Let $D$ be an integral domain with fraction field $K$. Let $V$, $W$ be multiplicatively closed subsets of $D$. Consider the rings of fractions $V^{-1}D$ and $W^{-1}D$ as subrings of $K$. Is $(V^{-1}D) \cap (W^{-1}D)$ also a ring of fractions of $D$? That is, does there exist a multiplicative subset $S$ of $D$ such that $(V^{-1}D) \cap (W^{-1}D) = S^{-1}D$?
It seems unlikely, but I am unable to come up with a counterexample.
I don't know the full answer to the question, but here's a partial answer:
We always have the inclusion $D_{V \cap W} \subseteq D_V \cap D_W$.
The reverse inclusion holds, provided that both $V$ and $W$ (or their saturations) are complements of finite unions of primes.
I claim (1) is obvious. Here's my proof of (2):
Say $V=D \setminus \bigcup_{i=1}^n {\frak p}_i$ and $W = D \setminus \bigcup_{j=1}^m {\frak q}_j$. Let $\alpha \in D_V \cap D_W$. Let $I := \{d\in D : d\alpha \in D\}$. Clearly $I$ is an ideal of $D$.

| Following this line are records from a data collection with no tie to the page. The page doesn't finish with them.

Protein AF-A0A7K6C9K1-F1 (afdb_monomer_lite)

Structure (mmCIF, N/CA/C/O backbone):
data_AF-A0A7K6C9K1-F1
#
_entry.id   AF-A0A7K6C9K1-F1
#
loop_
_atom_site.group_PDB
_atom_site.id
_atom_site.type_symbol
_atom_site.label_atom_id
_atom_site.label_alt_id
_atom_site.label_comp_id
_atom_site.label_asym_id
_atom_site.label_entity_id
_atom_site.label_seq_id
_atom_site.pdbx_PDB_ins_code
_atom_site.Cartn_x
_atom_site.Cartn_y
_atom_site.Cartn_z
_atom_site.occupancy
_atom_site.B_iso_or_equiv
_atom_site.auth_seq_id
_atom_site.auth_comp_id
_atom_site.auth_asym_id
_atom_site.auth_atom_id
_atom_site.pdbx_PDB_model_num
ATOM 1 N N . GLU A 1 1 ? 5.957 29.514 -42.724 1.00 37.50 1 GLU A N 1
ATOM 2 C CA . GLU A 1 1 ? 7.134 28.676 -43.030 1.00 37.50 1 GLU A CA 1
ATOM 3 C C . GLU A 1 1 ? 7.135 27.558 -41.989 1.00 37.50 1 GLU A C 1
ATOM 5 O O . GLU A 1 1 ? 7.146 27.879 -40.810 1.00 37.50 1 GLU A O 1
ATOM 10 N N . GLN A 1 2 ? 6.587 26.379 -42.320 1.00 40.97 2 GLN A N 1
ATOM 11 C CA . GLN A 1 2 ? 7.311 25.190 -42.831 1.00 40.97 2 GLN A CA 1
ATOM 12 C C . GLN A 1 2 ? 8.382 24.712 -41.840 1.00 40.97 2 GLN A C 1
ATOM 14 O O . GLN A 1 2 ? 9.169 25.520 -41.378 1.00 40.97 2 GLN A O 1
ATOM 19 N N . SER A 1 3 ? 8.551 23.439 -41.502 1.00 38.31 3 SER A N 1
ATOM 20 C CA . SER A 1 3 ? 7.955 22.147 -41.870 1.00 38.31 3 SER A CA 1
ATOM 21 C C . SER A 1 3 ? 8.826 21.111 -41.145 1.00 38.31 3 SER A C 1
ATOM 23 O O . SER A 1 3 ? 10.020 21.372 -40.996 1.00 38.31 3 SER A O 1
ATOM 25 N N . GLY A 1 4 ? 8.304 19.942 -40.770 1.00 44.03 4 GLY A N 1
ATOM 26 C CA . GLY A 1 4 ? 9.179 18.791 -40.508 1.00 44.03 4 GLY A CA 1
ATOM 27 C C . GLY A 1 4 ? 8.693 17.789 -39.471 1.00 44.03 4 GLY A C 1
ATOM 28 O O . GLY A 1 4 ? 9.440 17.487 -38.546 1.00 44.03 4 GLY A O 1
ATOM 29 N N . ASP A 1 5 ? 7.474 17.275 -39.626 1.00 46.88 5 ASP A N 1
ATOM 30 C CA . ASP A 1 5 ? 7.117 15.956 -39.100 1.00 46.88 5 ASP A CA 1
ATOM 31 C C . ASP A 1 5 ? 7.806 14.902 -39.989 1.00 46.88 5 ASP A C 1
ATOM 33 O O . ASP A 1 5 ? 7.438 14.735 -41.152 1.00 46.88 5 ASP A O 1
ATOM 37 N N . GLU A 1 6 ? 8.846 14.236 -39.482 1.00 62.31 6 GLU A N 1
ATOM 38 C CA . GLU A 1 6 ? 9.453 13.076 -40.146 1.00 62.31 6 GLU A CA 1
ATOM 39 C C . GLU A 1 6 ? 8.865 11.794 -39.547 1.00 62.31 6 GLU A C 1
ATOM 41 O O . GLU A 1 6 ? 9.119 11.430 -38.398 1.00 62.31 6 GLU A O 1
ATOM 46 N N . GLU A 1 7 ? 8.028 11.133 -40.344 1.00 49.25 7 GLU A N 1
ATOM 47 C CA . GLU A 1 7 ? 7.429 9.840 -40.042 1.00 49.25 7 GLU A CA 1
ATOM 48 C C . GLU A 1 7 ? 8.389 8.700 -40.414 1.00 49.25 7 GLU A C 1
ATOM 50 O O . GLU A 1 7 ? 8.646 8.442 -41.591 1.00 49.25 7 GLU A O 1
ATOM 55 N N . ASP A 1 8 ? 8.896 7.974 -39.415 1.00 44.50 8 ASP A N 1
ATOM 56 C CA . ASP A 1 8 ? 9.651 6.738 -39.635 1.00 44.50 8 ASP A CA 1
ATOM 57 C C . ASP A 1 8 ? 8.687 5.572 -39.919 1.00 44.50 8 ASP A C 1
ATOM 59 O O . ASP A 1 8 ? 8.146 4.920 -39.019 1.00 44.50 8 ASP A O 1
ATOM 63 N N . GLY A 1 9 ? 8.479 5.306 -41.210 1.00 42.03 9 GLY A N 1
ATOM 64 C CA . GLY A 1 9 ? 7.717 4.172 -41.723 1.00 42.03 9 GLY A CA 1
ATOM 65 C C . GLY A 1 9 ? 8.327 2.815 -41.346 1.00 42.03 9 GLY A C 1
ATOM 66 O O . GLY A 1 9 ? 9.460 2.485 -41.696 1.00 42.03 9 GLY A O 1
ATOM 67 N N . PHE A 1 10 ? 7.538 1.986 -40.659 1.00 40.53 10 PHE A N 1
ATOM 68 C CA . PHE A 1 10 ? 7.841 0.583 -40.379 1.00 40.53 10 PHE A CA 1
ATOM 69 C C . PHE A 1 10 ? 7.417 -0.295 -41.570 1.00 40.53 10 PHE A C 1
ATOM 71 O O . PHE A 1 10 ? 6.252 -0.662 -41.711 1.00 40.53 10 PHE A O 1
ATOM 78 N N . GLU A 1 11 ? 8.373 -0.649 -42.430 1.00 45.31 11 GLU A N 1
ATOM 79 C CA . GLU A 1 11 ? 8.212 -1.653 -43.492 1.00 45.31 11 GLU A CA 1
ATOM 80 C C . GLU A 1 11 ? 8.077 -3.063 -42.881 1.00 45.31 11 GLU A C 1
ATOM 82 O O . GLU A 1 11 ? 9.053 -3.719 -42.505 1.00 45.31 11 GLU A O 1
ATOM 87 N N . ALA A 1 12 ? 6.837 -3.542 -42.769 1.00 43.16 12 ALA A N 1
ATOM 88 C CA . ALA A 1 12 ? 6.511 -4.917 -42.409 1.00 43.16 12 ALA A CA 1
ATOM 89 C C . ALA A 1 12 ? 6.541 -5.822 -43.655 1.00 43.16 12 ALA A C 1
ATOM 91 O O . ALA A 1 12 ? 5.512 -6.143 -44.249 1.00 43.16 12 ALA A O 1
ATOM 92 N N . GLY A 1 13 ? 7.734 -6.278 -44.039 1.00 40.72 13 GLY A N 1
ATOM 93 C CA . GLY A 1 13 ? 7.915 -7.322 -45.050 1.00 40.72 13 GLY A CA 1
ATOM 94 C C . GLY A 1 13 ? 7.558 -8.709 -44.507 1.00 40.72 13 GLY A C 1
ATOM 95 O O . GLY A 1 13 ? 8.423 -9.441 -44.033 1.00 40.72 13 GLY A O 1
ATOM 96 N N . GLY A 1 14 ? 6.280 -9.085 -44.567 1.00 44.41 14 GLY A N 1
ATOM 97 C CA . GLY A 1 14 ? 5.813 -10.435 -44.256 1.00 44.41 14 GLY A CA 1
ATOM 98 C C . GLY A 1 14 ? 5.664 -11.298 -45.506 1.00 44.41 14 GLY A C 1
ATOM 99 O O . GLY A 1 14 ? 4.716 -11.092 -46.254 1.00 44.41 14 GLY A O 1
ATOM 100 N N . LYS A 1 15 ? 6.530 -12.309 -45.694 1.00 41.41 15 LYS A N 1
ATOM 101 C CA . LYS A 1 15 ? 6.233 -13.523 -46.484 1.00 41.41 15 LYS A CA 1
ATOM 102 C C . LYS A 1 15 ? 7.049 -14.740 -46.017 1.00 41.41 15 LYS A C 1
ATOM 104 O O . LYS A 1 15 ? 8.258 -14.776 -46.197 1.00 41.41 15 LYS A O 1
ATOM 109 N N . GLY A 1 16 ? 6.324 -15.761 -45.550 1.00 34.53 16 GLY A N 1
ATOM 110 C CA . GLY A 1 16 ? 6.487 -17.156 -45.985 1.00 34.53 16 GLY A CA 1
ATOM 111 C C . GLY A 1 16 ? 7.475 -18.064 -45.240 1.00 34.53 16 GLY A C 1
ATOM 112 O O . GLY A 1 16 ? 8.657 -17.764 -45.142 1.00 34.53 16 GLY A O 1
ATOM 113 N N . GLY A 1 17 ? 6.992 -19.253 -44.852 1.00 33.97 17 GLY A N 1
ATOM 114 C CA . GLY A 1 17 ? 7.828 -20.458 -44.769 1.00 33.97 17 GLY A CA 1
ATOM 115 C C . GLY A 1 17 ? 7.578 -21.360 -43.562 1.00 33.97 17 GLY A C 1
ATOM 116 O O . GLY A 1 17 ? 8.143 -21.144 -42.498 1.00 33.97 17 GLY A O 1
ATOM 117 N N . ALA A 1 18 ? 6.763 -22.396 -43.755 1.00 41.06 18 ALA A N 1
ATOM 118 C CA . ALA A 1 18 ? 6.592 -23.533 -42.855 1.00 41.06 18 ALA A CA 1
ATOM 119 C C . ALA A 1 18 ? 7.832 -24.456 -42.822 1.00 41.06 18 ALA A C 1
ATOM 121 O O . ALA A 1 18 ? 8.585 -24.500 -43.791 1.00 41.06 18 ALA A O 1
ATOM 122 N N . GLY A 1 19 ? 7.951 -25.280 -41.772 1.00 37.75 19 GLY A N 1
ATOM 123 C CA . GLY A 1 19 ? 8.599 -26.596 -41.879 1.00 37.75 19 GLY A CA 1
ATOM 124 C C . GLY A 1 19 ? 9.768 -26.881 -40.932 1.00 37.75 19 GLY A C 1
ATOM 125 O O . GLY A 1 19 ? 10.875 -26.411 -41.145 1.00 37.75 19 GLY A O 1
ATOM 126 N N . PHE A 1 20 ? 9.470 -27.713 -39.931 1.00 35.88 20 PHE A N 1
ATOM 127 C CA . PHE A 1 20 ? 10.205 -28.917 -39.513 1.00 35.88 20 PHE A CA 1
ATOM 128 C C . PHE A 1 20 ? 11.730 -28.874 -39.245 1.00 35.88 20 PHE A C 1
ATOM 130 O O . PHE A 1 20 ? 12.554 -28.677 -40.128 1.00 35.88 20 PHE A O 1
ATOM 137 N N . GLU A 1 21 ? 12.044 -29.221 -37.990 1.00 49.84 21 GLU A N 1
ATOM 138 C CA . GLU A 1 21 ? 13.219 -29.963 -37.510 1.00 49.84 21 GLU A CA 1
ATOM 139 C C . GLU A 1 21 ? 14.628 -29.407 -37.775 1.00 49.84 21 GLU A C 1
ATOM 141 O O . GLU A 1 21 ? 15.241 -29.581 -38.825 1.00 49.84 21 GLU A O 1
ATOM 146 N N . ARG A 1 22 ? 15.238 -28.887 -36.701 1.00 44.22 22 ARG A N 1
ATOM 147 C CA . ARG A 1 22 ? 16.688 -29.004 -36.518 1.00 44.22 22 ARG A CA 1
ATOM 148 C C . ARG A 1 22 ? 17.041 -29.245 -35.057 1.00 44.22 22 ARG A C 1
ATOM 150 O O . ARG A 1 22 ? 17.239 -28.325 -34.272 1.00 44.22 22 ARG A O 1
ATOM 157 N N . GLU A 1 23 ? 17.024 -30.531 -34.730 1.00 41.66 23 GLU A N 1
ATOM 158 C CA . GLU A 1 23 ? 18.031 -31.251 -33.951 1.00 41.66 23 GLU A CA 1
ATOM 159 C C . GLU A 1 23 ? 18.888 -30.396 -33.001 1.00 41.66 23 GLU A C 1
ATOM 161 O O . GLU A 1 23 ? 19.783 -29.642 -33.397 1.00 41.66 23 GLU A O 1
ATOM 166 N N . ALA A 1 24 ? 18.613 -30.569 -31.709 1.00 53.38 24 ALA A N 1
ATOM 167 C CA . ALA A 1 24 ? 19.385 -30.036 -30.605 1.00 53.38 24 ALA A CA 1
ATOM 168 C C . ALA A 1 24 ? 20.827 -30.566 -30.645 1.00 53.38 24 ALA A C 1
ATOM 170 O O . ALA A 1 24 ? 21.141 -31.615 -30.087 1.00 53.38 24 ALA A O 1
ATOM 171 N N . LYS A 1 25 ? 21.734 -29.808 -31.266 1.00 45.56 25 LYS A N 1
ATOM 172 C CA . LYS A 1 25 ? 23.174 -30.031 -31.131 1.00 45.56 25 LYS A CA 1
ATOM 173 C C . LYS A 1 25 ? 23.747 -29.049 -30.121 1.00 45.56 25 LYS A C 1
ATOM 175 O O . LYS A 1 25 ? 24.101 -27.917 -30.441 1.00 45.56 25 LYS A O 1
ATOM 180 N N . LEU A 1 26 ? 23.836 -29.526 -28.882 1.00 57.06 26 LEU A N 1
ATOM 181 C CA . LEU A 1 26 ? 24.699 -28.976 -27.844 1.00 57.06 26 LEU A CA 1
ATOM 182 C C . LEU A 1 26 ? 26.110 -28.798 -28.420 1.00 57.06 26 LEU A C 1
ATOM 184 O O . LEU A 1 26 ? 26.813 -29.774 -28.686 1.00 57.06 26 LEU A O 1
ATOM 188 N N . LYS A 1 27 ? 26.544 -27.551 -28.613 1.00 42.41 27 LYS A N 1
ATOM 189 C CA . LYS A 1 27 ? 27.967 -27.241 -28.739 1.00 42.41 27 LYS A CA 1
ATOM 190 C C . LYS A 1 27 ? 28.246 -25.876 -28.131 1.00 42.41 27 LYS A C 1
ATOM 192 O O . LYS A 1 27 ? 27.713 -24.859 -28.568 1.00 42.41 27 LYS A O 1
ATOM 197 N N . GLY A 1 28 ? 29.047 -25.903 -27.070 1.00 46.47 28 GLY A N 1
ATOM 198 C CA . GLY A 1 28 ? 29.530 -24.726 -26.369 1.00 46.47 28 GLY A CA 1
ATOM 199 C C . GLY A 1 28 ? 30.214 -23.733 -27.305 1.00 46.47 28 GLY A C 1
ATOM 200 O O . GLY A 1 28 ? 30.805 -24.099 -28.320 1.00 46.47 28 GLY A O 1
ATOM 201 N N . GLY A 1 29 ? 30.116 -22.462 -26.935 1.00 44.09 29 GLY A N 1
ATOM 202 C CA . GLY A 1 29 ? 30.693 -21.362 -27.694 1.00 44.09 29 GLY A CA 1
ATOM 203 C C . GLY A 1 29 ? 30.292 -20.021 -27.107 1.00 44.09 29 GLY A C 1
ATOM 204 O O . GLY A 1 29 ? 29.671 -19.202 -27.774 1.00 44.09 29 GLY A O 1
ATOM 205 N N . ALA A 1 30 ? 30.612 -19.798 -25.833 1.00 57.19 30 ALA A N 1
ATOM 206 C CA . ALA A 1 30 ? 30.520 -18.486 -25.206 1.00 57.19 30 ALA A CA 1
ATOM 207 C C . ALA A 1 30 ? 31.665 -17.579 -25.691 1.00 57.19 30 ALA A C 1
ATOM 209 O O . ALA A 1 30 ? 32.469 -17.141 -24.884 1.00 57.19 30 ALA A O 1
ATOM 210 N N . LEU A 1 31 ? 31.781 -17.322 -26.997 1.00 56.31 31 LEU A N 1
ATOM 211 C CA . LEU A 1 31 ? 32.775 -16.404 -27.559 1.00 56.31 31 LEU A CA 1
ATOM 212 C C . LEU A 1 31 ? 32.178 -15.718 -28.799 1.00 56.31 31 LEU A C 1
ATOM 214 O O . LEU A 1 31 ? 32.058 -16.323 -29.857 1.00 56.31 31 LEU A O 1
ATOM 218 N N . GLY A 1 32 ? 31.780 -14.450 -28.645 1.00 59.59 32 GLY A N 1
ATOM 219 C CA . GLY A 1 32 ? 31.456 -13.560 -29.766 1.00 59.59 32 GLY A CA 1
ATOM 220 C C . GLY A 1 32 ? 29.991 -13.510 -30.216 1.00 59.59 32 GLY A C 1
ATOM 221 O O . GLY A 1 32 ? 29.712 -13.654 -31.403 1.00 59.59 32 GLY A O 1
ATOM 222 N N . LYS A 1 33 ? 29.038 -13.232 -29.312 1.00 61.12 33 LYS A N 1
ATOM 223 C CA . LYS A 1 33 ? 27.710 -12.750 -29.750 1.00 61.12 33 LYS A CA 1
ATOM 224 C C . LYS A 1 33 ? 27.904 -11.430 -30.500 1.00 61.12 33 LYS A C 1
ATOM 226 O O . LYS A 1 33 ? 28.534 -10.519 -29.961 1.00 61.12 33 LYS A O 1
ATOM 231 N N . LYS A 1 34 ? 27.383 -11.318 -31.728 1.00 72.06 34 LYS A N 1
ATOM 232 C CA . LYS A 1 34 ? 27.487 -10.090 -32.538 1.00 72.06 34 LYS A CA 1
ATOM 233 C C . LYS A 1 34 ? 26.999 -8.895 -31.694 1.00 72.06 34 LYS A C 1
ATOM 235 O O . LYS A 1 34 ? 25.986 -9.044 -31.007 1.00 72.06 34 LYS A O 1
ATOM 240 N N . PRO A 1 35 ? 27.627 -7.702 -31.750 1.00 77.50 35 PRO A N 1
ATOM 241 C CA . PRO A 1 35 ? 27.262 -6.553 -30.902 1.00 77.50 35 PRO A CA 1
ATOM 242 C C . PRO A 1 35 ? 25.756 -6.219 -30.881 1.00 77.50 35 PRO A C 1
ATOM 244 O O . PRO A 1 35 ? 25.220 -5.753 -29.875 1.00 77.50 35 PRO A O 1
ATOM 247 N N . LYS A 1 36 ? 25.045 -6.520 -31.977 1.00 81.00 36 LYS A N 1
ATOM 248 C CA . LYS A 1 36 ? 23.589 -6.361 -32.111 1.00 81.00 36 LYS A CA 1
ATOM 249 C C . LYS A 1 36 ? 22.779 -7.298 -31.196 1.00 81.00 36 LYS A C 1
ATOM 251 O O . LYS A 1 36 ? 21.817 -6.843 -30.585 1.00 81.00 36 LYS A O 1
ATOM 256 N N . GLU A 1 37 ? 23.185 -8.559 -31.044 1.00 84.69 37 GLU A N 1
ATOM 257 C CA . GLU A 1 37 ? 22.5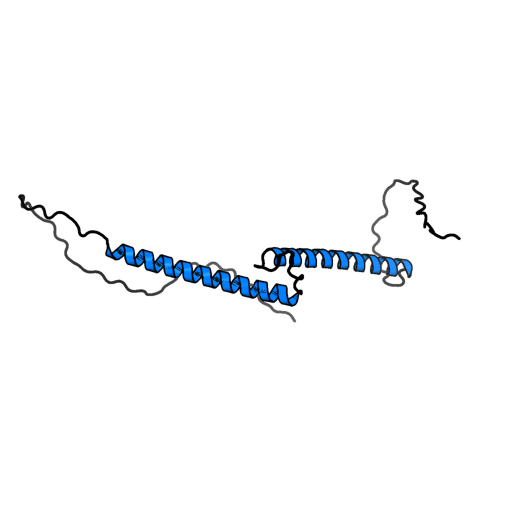33 -9.537 -30.153 1.00 84.69 37 GLU A CA 1
ATOM 258 C C . GLU A 1 37 ? 22.777 -9.212 -28.675 1.00 84.69 37 GLU A C 1
ATOM 260 O O . GLU A 1 37 ? 21.908 -9.389 -27.823 1.00 84.69 37 GLU A O 1
ATOM 265 N N . GLN A 1 38 ? 23.958 -8.682 -28.352 1.00 90.75 38 GLN A N 1
ATOM 266 C CA . GLN A 1 38 ? 24.249 -8.222 -26.997 1.00 90.75 38 GLN A CA 1
ATOM 267 C C . GLN A 1 38 ? 23.421 -6.975 -26.643 1.00 90.75 38 GLN A C 1
ATOM 269 O O . GLN A 1 38 ? 22.910 -6.862 -25.525 1.00 90.75 38 GLN A O 1
ATOM 274 N N . ARG A 1 39 ? 23.231 -6.055 -27.601 1.00 93.12 39 ARG A N 1
ATOM 275 C CA . ARG A 1 39 ? 22.359 -4.883 -27.441 1.00 93.12 39 ARG A CA 1
ATOM 276 C C . ARG A 1 39 ? 20.892 -5.284 -27.270 1.00 93.12 39 ARG A C 1
ATOM 278 O O . ARG A 1 39 ? 20.243 -4.763 -26.365 1.00 93.12 39 ARG A O 1
ATOM 285 N N . SER A 1 40 ? 20.377 -6.212 -28.078 1.00 93.19 40 SER A N 1
ATOM 286 C CA . SER A 1 40 ? 18.987 -6.677 -27.956 1.00 93.19 40 SER A CA 1
ATOM 287 C C . SER A 1 40 ? 18.734 -7.388 -26.624 1.00 93.19 40 SER A C 1
ATOM 289 O O . SER A 1 40 ? 17.721 -7.123 -25.975 1.00 93.19 40 SER A O 1
ATOM 291 N N . LEU A 1 41 ? 19.686 -8.198 -26.146 1.00 95.88 41 LEU A N 1
ATOM 292 C CA . LEU A 1 41 ? 19.607 -8.825 -24.826 1.00 95.88 41 LEU A CA 1
ATOM 293 C C . LEU A 1 41 ? 19.542 -7.779 -23.703 1.00 95.88 41 LEU A C 1
ATOM 295 O O . LEU A 1 41 ? 18.674 -7.866 -22.836 1.00 95.88 41 LEU A O 1
ATOM 299 N N . ARG A 1 42 ? 20.416 -6.763 -23.736 1.00 96.50 42 ARG A N 1
ATOM 300 C CA . ARG A 1 42 ? 20.395 -5.654 -22.764 1.00 96.50 42 ARG A CA 1
ATOM 301 C C . ARG A 1 42 ? 19.049 -4.926 -22.760 1.00 96.50 42 ARG A C 1
ATOM 303 O O . ARG A 1 42 ? 18.499 -4.669 -21.692 1.00 96.50 42 ARG A O 1
ATOM 310 N N . LEU A 1 43 ? 18.498 -4.624 -23.937 1.00 97.38 43 LEU A N 1
ATOM 311 C CA . LEU A 1 43 ? 17.195 -3.962 -24.061 1.00 97.38 43 LEU A CA 1
ATOM 312 C C . LEU A 1 43 ? 16.051 -4.828 -23.517 1.00 97.38 43 LEU A C 1
ATOM 314 O O . LEU A 1 43 ? 15.202 -4.313 -22.792 1.00 97.38 43 LEU A O 1
ATOM 318 N N . SER A 1 44 ? 16.056 -6.133 -23.804 1.00 97.50 44 SER A N 1
ATOM 319 C CA . SER A 1 44 ? 15.068 -7.086 -23.281 1.00 97.50 44 SER A CA 1
ATOM 320 C C . SER A 1 44 ? 15.115 -7.182 -21.752 1.00 97.50 44 SER A C 1
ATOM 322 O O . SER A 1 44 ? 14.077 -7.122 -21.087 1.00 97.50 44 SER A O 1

Suppose $I \subseteq (\cup_i {\frak p}_i) \bigcup (\cup_j {\frak q}_j)$. Then by prime avoidance, either $I \subseteq {\frak p}_i$ for some $1\leq i \leq n$ or $I \subseteq {\frak q}_j$ for some $1\leq j \leq m$. But the first statement contradicts $\alpha \in D_V$ (since there is some $v\in V$, hence not in any ${\frak p}_i$, with $v\in I$) and the second contradicts $\alpha \in D_W$ for analogous reasons.
Thus, $I \nsubseteq (\cup_i {\frak p}_i) \bigcup (\cup_j {\frak q}_j) = D \setminus (V \cap W)$, which means that $I \cap (V \cap W) \neq \emptyset$. Let $d\in V \cap W$. Then $d\alpha \in D$, so that $\alpha \in D_dfd \subseteq D_{V \cap W}$.
However, I don't know whether your question has a positive answer when $V$, $W$ correspond to infinite unions of primes. An interesting special case would be when $V$, $W$ correspond to (the saturations of) the powers of single elements. That is, is $D_x \cap D_y$ always a ring of fractions of $D$, where $x, y \in D \setminus \{0\}$?